The inhomogeneity and anisotropy in the temperature and pressure of atmosphere results in random fluctuations of the refractive index along the propagation path of light beam [17]. Those variations of refractive index introduce the distortions of the spatially structured light fields and increase intermodal crosstalk, which dramatically affects the quality of spatial modes over long-distance link [63]. Thus understanding the turbulent behaviour of the atmosphere is very crucial.

In 1941, the Russian mathematician Andrey Kolmogorov published three seminal articles, which established the foundations of statistical turbulence theory [2628]. The statistical properties of the atmospheric turbulence are homogeneous and isotropic within scale $L_0$ and $l_0$. He found that the random statistical behaviour of turbulence can be described by refractive index power density spectrum, which describes how the kinetic energy of atmospheric turbulence distributes with respect to frequencies. This directly relates to the phase fluctuations of light along propagation path and later is represented by the phase power density spectrum $\Phi _{\varphi }^{mvK}(\kappa )$ [17]. In our study, we apply the modified von Kármán spectrum [31], which avoids the singularity that represents energy per unit volume and becomes unbounded as the eddy size increases in Kolmogorov spectrum model. Therefore it is numerically more stable. The turbulent phase screens are generated using the modified von Kármán spectrum, which is described as [64,65]

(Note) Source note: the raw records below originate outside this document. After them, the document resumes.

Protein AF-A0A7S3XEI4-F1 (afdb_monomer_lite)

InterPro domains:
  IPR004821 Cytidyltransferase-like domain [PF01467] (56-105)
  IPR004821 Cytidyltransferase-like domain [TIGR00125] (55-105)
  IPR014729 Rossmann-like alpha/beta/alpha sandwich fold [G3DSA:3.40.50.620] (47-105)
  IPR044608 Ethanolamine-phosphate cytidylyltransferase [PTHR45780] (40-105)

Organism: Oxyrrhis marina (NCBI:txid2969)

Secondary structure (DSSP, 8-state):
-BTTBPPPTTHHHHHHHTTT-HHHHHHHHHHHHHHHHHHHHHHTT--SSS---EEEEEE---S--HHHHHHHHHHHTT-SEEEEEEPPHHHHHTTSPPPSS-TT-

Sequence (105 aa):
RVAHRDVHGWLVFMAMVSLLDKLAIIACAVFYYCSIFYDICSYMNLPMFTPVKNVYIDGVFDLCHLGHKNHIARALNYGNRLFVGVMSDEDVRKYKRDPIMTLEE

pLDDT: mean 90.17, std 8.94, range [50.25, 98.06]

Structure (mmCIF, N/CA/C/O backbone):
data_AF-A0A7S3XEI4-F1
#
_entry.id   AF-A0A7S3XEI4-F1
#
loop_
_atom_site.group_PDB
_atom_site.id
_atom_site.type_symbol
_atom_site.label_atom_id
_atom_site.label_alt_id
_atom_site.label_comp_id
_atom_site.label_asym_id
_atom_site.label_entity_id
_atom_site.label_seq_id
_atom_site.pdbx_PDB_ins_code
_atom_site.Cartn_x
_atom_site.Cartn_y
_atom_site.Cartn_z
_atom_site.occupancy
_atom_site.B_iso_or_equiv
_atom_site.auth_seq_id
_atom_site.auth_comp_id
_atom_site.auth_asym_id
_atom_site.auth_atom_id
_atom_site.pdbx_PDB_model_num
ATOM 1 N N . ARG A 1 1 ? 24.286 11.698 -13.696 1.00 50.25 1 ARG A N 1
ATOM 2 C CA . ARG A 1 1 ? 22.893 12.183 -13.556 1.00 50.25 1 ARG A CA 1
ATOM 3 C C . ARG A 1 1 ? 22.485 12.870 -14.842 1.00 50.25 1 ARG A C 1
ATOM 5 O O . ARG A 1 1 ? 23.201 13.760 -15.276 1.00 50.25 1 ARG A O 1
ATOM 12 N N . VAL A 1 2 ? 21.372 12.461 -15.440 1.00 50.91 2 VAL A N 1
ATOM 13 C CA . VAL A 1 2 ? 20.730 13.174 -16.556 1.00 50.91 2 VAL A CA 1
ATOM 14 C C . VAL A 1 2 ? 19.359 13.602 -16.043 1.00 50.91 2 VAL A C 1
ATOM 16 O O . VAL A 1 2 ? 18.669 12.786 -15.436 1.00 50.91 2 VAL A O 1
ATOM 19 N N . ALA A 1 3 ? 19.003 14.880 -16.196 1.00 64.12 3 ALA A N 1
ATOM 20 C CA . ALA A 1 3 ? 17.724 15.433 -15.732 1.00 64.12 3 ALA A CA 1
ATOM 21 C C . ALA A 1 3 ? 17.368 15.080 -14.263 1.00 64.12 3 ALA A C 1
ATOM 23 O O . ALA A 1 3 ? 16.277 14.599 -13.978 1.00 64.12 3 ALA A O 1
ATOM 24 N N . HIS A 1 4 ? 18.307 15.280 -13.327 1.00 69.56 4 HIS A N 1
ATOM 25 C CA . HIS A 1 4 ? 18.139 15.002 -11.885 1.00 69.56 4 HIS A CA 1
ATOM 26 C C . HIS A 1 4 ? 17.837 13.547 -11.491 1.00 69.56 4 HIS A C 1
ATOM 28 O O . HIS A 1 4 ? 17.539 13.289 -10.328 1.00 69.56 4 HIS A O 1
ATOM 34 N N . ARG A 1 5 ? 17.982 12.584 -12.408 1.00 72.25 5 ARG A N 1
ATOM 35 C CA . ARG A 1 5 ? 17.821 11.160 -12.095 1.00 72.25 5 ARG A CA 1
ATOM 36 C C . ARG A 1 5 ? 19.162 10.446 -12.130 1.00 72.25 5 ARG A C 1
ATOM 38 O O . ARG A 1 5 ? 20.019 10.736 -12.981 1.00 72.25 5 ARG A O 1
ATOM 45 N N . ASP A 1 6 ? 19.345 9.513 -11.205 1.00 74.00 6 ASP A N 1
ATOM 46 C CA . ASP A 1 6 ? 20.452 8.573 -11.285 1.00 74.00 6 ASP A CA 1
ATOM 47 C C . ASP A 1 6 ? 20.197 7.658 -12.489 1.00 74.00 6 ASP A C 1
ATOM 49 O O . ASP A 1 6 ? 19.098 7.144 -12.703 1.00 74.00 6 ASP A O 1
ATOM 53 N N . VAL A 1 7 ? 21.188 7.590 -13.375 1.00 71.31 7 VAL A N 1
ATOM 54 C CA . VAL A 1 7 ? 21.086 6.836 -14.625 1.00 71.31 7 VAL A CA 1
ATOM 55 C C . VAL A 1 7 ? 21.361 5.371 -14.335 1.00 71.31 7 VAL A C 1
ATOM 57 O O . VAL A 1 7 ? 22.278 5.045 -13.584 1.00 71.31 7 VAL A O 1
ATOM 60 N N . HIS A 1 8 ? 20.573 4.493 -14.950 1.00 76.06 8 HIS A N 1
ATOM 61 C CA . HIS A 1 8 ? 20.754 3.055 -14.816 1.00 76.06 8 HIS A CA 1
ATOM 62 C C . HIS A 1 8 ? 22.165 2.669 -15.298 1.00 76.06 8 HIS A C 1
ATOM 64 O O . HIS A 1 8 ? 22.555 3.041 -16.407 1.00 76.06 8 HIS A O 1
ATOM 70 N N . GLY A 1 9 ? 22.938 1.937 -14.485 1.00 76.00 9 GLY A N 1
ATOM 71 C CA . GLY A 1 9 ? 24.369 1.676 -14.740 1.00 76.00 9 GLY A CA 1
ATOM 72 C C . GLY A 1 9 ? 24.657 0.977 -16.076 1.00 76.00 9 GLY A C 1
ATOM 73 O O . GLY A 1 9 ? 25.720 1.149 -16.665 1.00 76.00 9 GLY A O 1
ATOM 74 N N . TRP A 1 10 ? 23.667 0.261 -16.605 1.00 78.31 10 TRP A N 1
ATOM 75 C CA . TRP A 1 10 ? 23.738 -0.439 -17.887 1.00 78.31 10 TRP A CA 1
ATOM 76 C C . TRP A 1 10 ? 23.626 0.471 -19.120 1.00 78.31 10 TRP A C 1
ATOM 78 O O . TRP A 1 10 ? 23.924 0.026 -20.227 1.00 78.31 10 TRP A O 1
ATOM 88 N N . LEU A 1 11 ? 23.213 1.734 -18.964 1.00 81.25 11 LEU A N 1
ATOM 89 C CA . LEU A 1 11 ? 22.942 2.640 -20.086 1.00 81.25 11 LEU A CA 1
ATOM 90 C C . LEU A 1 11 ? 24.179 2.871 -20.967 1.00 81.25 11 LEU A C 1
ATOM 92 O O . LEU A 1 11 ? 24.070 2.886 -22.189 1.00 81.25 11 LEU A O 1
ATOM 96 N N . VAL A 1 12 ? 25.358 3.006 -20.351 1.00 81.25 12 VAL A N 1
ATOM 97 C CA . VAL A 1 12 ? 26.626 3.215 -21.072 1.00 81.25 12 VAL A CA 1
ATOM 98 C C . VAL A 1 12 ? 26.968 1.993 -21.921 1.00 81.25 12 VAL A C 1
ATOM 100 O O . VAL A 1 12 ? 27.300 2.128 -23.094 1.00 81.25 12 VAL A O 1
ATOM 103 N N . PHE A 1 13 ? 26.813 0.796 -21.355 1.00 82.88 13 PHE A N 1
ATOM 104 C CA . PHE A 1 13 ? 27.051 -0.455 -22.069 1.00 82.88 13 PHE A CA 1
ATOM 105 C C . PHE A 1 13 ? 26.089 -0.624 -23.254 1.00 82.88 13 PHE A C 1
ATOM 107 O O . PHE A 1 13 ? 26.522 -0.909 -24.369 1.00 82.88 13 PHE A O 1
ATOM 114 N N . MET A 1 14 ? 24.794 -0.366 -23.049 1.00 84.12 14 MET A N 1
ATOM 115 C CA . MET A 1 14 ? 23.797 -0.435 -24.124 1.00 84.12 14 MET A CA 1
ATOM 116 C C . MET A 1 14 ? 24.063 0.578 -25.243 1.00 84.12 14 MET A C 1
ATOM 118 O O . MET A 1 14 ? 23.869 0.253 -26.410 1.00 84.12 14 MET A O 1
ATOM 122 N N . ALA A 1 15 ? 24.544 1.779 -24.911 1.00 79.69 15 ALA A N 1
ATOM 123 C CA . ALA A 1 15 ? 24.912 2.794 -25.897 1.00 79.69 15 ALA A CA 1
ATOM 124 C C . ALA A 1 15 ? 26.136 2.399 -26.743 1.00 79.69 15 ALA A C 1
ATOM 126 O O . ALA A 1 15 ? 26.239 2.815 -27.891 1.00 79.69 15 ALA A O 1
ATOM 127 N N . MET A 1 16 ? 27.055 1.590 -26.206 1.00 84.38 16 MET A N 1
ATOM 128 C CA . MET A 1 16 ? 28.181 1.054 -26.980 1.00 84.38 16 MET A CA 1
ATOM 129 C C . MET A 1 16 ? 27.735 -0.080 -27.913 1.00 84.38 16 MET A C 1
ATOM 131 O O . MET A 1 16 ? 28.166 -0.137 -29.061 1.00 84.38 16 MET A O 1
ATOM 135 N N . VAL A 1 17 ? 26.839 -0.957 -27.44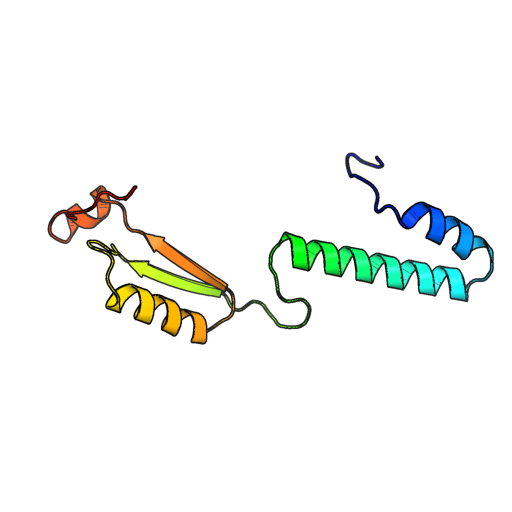5 1.00 83.38 17 VAL A N 1
ATOM 136 C CA . VAL A 1 17 ? 26.294 -2.083 -28.230 1.00 83.38 17 VAL A CA 1
ATOM 137 C C . VAL A 1 17 ? 25.371 -1.607 -29.358 1.00 83.38 17 VAL A C 1
ATOM 139 O O . VAL A 1 17 ? 25.335 -2.214 -30.429 1.00 83.38 17 VAL A O 1
ATOM 142 N N . SER A 1 18 ? 24.666 -0.493 -29.161 1.00 79.81 18 SER A N 1
ATOM 143 C CA . SER A 1 18 ? 23.745 0.075 -30.150 1.00 79.81 18 SER A CA 1
ATOM 144 C C . SER A 1 18 ? 24.441 0.599 -31.419 1.00 79.81 18 SER A C 1
ATOM 146 O O . SER A 1 18 ? 23.787 0.786 -32.439 1.00 79.81 18 SER A O 1
ATOM 148 N N . LEU A 1 19 ? 25.767 0.783 -31.413 1.00 83.25 19 LEU A N 1
ATOM 149 C CA . LEU A 1 19 ? 26.529 1.229 -32.588 1.00 83.25 19 LEU A CA 1
ATOM 150 C C . LEU A 1 19 ? 26.739 0.137 -33.652 1.00 83.25 19 LEU A C 1
ATOM 152 O O . LEU A 1 19 ? 27.176 0.451 -34.757 1.00 83.25 19 LEU A O 1
ATOM 156 N N . LEU A 1 20 ? 26.470 -1.132 -33.328 1.00 84.25 20 LEU A N 1
ATOM 157 C CA . LEU A 1 20 ? 26.842 -2.272 -34.173 1.00 84.25 20 LEU A CA 1
ATOM 158 C C . LEU A 1 20 ? 25.839 -2.555 -35.296 1.00 84.25 20 LEU A C 1
ATOM 160 O O . LEU A 1 20 ? 26.229 -2.683 -36.452 1.00 84.25 20 LEU A O 1
ATOM 164 N N . ASP A 1 21 ? 24.555 -2.682 -34.964 1.00 88.31 21 ASP A N 1
ATOM 165 C CA . ASP A 1 21 ? 23.512 -3.047 -35.923 1.00 88.31 21 ASP A CA 1
ATOM 166 C C . ASP A 1 21 ? 22.141 -2.491 -35.509 1.00 88.31 21 ASP A C 1
ATOM 168 O O . ASP A 1 21 ? 21.855 -2.296 -34.326 1.00 88.31 21 ASP A O 1
ATOM 172 N N . LYS A 1 22 ? 21.252 -2.279 -36.485 1.00 87.88 22 LYS A N 1
ATOM 173 C CA . LYS A 1 22 ? 19.890 -1.780 -36.244 1.00 87.88 22 LYS A CA 1
ATOM 174 C C . LYS A 1 22 ? 19.075 -2.720 -35.350 1.00 87.88 22 LYS A C 1
ATOM 176 O O . LYS A 1 22 ? 18.291 -2.230 -34.538 1.00 87.88 22 LYS A O 1
ATOM 181 N N . LEU A 1 23 ? 19.264 -4.041 -35.447 1.00 89.12 23 LEU A N 1
ATOM 182 C CA . LEU A 1 23 ? 18.601 -4.990 -34.547 1.00 89.12 23 LEU A CA 1
ATOM 183 C C . LEU A 1 23 ? 19.123 -4.854 -33.114 1.00 89.12 23 LEU A C 1
ATOM 185 O O . LEU A 1 23 ? 18.332 -4.925 -32.176 1.00 89.12 23 LEU A O 1
ATOM 189 N N . ALA A 1 24 ? 20.424 -4.593 -32.941 1.00 87.06 24 ALA A N 1
ATOM 190 C CA . ALA A 1 24 ? 21.026 -4.371 -31.628 1.00 87.06 24 ALA A CA 1
ATOM 191 C C . ALA A 1 24 ? 20.456 -3.116 -30.946 1.00 87.06 24 ALA A C 1
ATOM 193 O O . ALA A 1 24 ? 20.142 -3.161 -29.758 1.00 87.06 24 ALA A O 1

$$\Phi_{\varphi}^{mvK}(\kappa)=0.023 r_{0}^{{-}5/3}\frac{exp(-\kappa^{2}/\kappa_{m}^{2})}{({\kappa^{2}+\kappa_{0}^{2}})^{11/6}}.$$

There $r_{0}$ is the Fried parameter [66], which can be used to describe the strength of the atmospheric turbulence along the propagation distance. $\kappa$ is the angular spatial frequency. $\kappa _{m}$ and $\kappa _{0}$ are constant model-dependent parameters [17,64,65].

In order to simulate the atmospheric turbulence along a long propagation distance, we adopt a multi-phase plane model [34,45]. In the model shown in Fig. 2, the atmosphere along 1.5 km link is split into 150 planes of weakly turbulence separated by 10 m. The total atmospheric turbulence $r_{0}$ is approximately the accumulative effect of the turbulence of each plane $r_{0_{plane}}$. In our numerical simulation, we satisfy geometric and aliasing constraints [64,67,68].

 figure: Fig. 2.

Fig. 2. A schematic illustration of spatial modes of light propagating through atmospheric turbulence. Here we transmit a IG mode $IG_{7, 3, 2}$ ($\lambda =809$nm, $w_{0}=25$mm ) over a 1.5 km turbulent free-space link. The intensity distributions of the IG mode $IG_{7, 3, 2}$ in the transmitted and received planes are shown. We use the multi phase-screen method, detailed theoretically in [34], and used to describe empirically observed effects in [44], to model the overall turbulent link. There the total effect of atmospheric turbulence can be represented as the approximately accumulated influence of many weakly perturbing planes. Each plane with a random phase screen stands for the turbulence along a propagation path of 10 m, and the scintillation strength of each plane is described by the Fried parameter $r_{0_{plane}}$. In general, larger $r_{0_{plane}}$ defines weaker turbulence and in this example the number is $r_{0_{plane}}=1$ m (corresponding to $r_{0}\approx 0.05$ m).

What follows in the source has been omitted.